GRE Strengthen the Argument questions require you to find the answer choice that makes a conclusion more likely to be true. Every argument has three components: premises (stated evidence), a conclusion (the author's claim), and an assumption (the unstated logical bridge). The correct answer always targets and supports the assumption, not the premise or the conclusion itself. The three most common argument patterns are causal (correlation presented as causation), analogy (comparison between two situations), and statistical (sample-to-population generalizations).

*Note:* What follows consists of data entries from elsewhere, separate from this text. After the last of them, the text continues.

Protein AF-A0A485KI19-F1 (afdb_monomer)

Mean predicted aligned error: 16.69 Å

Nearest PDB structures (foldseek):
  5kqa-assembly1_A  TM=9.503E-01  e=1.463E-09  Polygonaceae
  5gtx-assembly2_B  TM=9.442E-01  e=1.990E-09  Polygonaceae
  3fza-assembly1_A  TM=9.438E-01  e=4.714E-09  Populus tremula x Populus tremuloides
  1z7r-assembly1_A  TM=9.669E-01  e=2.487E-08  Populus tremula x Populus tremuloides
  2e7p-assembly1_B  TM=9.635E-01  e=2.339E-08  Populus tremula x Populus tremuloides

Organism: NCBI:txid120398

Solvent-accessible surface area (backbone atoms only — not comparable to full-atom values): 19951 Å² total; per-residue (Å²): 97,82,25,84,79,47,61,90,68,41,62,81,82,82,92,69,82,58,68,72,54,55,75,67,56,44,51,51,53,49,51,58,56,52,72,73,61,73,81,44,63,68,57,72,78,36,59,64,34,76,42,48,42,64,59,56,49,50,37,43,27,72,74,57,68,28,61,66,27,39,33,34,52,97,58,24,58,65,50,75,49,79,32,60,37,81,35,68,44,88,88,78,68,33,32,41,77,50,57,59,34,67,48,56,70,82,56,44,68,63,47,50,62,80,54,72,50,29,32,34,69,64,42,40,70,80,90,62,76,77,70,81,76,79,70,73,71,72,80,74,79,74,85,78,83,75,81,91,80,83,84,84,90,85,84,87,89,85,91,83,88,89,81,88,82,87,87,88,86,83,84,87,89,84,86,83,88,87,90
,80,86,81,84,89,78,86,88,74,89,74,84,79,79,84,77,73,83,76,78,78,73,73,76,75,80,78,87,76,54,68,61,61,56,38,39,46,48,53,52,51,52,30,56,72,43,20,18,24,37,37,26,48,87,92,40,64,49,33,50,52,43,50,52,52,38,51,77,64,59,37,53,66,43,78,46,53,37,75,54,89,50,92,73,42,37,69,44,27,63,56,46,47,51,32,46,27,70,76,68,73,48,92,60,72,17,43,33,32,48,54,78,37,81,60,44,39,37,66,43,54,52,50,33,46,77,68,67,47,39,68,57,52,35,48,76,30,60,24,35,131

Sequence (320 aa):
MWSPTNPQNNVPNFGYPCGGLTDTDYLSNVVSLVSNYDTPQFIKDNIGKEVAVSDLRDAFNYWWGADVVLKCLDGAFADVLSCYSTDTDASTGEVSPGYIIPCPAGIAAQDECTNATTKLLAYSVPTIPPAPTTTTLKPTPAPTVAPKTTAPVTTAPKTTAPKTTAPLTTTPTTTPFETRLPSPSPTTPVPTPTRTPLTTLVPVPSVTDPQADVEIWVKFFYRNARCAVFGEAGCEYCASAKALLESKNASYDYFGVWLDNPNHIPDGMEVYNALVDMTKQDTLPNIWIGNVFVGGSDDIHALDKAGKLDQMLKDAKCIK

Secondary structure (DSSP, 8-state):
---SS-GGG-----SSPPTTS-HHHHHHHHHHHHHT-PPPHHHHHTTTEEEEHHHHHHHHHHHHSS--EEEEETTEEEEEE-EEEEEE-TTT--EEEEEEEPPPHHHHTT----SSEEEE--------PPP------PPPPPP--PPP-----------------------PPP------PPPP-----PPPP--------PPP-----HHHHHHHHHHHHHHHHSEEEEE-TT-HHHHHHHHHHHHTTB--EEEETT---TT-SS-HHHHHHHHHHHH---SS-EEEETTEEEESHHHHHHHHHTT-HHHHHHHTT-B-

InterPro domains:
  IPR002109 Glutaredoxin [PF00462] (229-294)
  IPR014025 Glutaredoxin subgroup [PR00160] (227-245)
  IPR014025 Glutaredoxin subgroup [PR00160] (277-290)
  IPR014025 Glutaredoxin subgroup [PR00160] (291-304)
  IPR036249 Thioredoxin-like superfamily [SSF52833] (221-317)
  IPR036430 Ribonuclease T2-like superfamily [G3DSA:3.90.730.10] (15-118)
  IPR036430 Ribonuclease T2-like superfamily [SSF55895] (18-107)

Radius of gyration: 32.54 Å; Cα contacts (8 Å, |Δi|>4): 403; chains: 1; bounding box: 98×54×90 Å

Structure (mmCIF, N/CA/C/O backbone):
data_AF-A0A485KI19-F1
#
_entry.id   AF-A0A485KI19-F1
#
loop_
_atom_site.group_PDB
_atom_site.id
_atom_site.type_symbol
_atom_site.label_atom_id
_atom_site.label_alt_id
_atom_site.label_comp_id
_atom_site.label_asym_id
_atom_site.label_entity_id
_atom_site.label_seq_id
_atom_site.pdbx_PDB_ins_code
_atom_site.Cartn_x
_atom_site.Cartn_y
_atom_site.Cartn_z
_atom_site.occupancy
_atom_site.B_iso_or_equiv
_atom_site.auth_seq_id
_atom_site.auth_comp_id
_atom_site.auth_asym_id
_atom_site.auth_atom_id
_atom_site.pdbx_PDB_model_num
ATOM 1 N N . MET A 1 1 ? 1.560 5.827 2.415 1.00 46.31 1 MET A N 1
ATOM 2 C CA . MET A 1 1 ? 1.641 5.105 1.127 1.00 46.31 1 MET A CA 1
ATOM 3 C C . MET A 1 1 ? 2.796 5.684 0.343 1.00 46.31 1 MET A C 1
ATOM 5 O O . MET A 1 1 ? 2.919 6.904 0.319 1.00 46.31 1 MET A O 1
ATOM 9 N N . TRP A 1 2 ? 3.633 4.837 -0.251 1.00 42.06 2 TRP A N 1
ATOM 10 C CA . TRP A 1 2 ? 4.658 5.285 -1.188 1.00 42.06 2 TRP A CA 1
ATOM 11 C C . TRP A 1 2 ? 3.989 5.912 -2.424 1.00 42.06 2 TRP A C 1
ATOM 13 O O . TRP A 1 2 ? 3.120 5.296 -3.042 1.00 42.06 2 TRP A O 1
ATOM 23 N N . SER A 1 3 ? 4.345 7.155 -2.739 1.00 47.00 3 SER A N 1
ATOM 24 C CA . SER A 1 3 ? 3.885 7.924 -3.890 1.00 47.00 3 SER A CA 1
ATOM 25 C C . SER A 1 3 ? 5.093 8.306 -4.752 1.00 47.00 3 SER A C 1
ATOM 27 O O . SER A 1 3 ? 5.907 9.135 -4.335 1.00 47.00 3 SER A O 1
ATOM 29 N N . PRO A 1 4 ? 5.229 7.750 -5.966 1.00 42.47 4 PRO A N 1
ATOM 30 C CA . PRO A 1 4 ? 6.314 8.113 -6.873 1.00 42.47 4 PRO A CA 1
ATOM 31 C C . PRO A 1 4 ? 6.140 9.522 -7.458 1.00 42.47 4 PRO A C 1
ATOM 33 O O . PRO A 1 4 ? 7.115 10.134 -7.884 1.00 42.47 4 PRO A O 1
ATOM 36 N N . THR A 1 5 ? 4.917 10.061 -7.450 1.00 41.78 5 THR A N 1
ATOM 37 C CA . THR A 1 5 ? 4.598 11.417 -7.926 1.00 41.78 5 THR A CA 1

Your systematic approach should follow five steps: (1) identify the conclusion using signal words like "therefore" and "thus"; (2) isolate the premises; (3) uncover the assumption by asking what must be true for the conclusion to follow; (4) pre-phrase a prediction before reading the answer choices; and (5) evaluate choices using the denial test—negate each option and check whether the argument collapses. Watch for trap answers that restate the premise, introduce irrelevant information, or subtly weaken the argument. These skills transfer directly to weaken, assumption, and evaluate question types, as well as to the Analytical Writing section.